======== MATERIALS PROVIDED ========
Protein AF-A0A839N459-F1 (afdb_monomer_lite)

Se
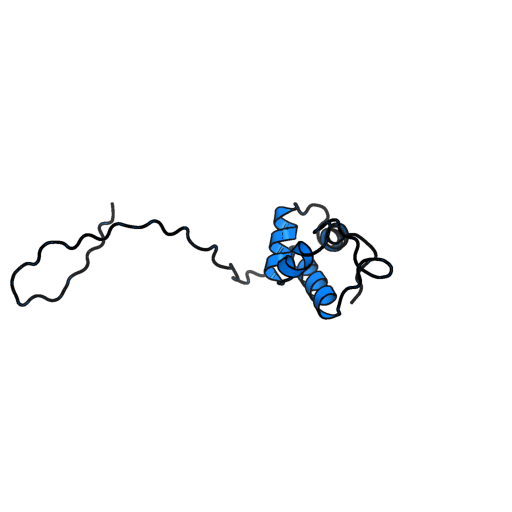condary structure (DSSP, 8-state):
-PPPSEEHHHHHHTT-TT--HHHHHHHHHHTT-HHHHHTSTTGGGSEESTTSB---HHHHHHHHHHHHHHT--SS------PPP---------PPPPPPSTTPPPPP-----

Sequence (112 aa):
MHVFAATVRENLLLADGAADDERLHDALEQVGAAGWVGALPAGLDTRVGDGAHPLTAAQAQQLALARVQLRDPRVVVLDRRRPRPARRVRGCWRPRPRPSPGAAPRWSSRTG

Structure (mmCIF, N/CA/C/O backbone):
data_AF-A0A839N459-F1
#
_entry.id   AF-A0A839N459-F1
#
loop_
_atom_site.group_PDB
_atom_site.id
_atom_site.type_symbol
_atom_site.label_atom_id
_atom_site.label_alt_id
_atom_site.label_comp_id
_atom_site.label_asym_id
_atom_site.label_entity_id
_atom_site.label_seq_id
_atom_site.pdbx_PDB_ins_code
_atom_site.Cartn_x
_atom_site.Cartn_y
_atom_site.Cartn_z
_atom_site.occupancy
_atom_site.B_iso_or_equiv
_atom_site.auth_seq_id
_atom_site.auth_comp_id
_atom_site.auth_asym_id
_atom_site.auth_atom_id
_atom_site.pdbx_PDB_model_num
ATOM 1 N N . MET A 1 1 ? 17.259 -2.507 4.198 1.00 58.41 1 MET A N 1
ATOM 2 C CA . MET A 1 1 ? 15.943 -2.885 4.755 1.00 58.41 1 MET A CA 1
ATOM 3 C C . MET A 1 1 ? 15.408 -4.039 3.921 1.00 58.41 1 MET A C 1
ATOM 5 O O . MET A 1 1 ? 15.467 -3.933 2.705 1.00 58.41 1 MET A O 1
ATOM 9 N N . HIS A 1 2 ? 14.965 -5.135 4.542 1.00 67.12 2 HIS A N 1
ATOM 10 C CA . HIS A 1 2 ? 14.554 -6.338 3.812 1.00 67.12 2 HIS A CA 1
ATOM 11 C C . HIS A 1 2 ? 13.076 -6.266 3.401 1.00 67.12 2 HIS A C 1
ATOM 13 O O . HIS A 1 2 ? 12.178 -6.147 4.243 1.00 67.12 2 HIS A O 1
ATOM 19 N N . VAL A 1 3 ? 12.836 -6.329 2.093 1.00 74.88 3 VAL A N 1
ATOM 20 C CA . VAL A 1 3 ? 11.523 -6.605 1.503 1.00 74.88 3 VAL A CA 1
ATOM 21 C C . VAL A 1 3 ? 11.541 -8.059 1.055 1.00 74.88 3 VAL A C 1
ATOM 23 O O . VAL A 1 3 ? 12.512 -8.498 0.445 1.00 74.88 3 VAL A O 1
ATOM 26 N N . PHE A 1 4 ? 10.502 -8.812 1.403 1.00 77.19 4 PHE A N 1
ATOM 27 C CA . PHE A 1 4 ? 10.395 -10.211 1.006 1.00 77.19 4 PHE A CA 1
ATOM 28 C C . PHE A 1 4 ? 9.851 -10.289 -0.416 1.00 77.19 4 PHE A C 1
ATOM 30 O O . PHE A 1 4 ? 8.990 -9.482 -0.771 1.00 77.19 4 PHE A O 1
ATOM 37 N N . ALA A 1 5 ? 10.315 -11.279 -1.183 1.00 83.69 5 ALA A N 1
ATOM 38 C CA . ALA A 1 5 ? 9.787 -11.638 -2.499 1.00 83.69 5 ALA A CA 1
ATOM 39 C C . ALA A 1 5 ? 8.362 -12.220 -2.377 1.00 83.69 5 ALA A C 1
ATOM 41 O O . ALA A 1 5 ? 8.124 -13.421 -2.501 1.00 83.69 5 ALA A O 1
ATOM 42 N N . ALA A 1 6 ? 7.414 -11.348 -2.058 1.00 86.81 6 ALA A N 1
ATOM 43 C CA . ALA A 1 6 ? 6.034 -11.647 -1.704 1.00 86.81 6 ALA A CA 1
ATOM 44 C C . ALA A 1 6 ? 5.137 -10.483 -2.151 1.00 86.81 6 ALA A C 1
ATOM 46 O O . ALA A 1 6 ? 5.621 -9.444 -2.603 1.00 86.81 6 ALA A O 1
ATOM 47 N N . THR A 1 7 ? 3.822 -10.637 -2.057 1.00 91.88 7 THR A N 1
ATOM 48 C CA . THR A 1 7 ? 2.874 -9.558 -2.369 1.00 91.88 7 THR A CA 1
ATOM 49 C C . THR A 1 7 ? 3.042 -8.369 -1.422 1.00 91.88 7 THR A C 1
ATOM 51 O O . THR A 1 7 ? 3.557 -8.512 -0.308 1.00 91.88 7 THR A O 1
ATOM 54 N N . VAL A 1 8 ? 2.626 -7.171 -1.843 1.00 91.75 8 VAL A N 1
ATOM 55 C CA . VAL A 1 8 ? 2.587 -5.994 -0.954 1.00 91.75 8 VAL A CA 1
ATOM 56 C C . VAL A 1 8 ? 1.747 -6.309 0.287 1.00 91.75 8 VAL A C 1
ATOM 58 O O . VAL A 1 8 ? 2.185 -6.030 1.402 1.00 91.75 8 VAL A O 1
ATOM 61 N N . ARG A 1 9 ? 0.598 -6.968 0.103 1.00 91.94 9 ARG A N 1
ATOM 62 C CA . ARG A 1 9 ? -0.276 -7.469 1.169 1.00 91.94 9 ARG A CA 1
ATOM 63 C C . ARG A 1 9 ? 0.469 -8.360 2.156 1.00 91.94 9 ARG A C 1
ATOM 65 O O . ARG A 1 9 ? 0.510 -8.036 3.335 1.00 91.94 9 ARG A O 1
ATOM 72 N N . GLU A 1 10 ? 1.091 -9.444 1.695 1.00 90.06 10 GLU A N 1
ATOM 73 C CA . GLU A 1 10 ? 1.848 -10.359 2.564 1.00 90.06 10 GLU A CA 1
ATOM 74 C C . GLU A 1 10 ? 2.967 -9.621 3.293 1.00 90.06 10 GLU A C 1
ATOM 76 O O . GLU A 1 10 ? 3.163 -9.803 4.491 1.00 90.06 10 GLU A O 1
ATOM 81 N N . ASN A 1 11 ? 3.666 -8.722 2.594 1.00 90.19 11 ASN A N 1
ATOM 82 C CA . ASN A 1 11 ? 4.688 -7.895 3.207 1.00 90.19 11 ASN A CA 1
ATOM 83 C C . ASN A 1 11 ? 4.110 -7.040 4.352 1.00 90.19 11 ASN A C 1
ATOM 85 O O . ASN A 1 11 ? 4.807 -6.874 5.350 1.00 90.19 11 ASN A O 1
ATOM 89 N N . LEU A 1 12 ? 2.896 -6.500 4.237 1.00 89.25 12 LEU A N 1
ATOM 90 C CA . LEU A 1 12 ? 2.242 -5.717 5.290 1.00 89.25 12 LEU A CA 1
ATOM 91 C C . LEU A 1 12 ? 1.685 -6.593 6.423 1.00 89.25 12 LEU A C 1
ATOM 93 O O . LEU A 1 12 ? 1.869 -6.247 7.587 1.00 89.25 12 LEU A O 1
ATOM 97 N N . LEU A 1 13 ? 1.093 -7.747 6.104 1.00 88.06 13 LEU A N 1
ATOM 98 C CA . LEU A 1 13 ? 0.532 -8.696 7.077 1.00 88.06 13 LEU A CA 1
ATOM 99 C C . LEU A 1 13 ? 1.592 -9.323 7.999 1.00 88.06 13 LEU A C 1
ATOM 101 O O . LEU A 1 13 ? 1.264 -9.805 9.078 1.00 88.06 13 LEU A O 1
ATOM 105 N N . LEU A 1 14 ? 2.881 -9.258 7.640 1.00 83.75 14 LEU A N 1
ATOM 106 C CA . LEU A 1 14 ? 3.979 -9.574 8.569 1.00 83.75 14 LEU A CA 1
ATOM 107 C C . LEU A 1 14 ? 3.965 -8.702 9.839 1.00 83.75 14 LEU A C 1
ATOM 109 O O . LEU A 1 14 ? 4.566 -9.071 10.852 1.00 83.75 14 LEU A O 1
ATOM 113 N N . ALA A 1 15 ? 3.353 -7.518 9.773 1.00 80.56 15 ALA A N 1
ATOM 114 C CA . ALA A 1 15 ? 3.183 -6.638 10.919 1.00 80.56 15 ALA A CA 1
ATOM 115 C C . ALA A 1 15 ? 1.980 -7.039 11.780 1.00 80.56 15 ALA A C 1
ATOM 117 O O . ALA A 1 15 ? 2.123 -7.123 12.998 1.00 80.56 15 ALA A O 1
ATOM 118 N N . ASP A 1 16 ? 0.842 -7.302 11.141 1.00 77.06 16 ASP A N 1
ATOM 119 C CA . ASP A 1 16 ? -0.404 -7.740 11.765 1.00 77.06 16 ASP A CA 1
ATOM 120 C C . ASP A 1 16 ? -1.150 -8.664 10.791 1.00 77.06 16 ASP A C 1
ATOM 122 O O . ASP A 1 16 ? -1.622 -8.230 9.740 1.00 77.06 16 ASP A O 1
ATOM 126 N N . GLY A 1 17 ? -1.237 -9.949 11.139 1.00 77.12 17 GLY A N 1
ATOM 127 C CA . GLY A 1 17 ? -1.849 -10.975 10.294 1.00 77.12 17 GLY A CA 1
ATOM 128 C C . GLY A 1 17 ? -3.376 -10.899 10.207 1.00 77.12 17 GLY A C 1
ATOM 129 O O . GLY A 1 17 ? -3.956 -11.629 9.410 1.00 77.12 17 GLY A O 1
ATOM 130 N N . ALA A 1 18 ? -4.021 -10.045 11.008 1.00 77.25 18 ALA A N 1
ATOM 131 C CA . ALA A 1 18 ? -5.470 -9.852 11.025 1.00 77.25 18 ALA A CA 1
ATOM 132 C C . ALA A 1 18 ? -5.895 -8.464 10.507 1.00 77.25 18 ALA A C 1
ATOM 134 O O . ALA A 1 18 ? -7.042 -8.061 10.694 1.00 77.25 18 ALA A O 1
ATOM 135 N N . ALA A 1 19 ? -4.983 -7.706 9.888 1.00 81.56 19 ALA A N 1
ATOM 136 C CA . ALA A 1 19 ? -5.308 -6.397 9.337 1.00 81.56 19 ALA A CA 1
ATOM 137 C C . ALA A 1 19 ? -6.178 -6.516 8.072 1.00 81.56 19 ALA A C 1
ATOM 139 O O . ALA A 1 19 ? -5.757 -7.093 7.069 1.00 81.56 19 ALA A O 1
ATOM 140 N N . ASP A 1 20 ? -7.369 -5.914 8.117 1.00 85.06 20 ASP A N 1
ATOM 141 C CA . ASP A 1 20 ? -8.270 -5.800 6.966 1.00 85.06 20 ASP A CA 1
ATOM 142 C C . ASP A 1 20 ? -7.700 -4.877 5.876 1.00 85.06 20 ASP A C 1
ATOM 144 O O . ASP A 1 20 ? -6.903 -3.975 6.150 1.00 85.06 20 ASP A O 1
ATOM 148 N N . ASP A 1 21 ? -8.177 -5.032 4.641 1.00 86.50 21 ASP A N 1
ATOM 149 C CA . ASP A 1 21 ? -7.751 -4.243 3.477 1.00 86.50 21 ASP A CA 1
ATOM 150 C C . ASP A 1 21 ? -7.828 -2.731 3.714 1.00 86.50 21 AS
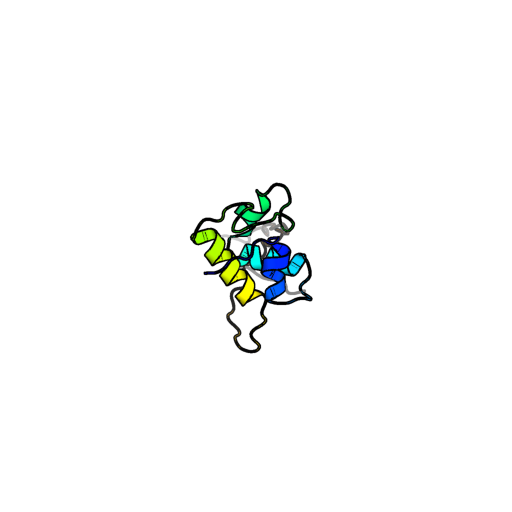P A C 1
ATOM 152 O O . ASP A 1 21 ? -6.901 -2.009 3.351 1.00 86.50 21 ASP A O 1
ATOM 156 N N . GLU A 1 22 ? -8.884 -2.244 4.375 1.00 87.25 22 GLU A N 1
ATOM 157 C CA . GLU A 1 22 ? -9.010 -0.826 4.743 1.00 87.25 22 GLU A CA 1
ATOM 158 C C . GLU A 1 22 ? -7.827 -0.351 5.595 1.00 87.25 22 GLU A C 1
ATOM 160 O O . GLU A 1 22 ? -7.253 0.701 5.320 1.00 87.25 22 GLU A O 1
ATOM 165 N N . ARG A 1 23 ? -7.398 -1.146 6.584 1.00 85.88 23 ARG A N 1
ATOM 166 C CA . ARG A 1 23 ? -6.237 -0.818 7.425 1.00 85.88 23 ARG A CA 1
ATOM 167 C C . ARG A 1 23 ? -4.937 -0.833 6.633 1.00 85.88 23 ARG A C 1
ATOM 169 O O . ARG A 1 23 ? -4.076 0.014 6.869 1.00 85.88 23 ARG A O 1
========
======== MATERIALS PROVIDED ========
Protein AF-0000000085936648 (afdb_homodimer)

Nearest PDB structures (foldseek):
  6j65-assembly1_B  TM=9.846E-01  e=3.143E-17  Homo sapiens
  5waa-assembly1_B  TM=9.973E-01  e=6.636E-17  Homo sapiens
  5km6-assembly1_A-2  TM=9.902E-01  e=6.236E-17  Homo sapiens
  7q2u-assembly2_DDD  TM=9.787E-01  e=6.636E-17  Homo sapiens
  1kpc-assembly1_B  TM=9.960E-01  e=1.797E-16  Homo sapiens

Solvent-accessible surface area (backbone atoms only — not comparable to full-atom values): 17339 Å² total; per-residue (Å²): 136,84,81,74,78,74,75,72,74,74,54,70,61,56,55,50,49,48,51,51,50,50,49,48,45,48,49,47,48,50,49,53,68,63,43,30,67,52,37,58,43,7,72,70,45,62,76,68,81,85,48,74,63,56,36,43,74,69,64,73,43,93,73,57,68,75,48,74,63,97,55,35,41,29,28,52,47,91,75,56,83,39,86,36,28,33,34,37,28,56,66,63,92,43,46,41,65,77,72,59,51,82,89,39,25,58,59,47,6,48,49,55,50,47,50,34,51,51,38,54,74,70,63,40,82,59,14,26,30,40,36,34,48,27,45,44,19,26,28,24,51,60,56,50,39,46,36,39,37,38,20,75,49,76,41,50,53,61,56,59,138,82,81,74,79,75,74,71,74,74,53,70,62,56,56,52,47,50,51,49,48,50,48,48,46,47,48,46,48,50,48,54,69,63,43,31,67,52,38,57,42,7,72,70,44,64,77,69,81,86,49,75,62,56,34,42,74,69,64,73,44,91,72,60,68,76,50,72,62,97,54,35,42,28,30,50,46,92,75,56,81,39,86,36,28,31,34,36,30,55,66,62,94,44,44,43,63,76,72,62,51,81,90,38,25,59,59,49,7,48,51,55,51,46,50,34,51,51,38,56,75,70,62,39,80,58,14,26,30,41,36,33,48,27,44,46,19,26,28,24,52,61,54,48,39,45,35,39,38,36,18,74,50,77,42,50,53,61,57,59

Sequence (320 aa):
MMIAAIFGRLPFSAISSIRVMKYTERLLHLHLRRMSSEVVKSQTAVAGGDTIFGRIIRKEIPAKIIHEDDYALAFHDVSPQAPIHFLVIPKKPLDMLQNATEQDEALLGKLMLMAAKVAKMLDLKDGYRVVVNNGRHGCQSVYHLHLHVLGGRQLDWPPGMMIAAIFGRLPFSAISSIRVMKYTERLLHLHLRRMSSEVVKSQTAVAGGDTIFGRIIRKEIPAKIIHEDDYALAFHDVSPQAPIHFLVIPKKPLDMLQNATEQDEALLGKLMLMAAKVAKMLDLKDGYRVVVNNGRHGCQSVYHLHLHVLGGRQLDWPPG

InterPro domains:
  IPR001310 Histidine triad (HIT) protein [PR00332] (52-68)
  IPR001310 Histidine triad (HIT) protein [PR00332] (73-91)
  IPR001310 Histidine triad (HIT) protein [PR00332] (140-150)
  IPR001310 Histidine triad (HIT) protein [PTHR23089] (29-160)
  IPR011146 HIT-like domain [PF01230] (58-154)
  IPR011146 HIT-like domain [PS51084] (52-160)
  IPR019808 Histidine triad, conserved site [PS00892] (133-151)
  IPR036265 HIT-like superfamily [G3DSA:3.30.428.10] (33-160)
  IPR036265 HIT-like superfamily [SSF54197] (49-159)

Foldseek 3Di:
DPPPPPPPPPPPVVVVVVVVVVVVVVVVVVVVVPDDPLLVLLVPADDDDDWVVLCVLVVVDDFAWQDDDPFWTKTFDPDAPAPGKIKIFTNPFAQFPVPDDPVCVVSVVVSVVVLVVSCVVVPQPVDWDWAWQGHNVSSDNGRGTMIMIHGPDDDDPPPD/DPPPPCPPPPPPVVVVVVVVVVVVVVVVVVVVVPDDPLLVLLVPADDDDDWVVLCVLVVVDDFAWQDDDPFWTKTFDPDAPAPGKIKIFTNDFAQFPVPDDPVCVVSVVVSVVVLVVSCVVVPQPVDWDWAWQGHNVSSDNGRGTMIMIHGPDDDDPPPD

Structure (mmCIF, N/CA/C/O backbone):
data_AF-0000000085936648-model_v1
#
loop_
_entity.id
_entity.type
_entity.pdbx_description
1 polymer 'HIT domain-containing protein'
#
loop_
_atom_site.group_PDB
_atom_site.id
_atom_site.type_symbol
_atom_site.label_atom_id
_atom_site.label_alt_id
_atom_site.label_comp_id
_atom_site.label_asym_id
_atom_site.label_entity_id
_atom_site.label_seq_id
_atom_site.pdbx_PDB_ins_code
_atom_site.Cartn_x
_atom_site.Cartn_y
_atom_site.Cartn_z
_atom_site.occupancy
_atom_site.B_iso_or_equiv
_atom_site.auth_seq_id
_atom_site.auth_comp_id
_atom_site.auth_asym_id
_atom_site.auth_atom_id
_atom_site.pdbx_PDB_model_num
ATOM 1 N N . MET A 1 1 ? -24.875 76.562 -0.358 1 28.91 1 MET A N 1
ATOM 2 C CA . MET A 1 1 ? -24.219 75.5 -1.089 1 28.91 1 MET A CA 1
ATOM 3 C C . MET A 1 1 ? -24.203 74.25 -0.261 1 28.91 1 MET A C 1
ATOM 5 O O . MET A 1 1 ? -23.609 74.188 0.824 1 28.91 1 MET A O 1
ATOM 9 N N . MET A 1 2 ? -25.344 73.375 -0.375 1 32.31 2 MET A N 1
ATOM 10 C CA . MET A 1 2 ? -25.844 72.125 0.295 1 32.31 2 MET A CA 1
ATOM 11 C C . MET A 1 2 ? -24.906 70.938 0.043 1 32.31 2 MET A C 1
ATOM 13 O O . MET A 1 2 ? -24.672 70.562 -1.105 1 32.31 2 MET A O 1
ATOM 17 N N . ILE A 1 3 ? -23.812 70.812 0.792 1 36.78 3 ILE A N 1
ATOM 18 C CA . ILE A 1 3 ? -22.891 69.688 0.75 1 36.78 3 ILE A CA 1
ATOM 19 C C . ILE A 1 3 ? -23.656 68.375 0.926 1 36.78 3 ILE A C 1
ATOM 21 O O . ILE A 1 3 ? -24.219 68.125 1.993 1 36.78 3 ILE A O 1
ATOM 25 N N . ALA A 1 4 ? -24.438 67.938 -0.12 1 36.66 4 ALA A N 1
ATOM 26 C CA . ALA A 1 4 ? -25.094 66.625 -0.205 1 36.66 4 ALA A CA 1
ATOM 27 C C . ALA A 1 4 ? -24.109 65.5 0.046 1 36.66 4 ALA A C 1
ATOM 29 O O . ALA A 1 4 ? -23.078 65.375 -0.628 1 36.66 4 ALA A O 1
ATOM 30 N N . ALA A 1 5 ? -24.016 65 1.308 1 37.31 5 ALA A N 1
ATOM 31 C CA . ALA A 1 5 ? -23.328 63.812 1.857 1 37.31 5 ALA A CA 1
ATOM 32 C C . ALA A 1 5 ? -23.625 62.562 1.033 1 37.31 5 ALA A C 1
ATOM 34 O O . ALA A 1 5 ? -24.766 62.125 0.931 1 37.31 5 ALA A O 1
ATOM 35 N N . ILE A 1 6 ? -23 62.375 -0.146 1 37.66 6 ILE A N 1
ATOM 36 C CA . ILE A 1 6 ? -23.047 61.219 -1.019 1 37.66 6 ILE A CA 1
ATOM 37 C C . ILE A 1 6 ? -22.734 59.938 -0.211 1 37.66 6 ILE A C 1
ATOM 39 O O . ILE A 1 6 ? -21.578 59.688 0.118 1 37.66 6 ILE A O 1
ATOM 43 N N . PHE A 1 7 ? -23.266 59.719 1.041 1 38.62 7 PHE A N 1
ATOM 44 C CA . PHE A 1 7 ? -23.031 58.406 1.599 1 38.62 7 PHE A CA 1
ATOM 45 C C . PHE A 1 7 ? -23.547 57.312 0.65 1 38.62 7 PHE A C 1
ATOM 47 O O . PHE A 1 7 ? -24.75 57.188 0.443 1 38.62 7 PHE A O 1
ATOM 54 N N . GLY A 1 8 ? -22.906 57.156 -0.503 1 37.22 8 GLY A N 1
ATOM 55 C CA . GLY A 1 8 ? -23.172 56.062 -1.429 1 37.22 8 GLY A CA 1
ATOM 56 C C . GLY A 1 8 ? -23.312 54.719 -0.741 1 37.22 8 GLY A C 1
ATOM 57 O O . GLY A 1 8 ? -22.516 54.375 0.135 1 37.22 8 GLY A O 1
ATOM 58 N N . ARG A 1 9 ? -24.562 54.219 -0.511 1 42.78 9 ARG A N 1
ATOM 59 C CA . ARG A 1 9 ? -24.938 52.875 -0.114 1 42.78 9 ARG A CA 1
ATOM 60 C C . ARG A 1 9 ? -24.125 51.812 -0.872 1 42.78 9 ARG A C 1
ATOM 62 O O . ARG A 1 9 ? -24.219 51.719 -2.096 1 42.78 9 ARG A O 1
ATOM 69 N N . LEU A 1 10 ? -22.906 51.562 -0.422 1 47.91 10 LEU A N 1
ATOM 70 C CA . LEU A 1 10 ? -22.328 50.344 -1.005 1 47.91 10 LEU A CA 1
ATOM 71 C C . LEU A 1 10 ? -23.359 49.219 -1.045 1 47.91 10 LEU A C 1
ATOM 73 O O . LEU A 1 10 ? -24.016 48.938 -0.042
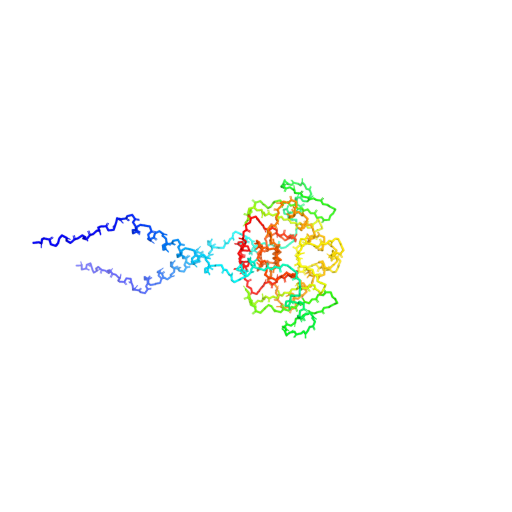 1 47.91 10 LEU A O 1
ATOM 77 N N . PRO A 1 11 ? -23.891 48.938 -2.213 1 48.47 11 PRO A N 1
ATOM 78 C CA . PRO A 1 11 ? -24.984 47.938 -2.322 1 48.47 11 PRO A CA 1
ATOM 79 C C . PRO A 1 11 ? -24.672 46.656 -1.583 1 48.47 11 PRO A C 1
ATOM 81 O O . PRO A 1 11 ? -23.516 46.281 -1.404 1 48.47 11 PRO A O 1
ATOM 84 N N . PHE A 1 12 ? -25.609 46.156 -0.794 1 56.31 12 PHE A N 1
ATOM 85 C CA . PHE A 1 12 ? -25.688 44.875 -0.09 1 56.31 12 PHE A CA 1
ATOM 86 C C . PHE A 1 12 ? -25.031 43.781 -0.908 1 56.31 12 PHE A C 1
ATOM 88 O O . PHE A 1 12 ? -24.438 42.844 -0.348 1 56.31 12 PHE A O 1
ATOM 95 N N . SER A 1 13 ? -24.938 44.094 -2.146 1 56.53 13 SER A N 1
========
WORK REQUEST:
Your answer must be the lines above from the one containing "ATOM 55 C CA . VAL" to the one containing "ATOM 63 C C", both included, restated word for word.

TASK RESULT:
ATOM 55 C CA . VAL A 1 8 ? 2.587 -5.994 -0.954 1.00 91.75 8 VAL A CA 1
ATOM 56 C C . VAL A 1 8 ? 1.747 -6.309 0.287 1.00 91.75 8 VAL A C 1
ATOM 58 O O . VAL A 1 8 ? 2.185 -6.030 1.402 1.00 91.75 8 VAL A O 1
ATOM 61 N N . ARG A 1 9 ? 0.598 -6.968 0.103 1.00 91.94 9 ARG A N 1
ATOM 62 C CA . ARG A 1 9 ? -0.276 -7.469 1.169 1.00 91.94 9 ARG A CA 1
ATOM 63 C C . ARG A 1 9 ? 0.469 -8.360 2.156 1.00 91.94 9 ARG A C 1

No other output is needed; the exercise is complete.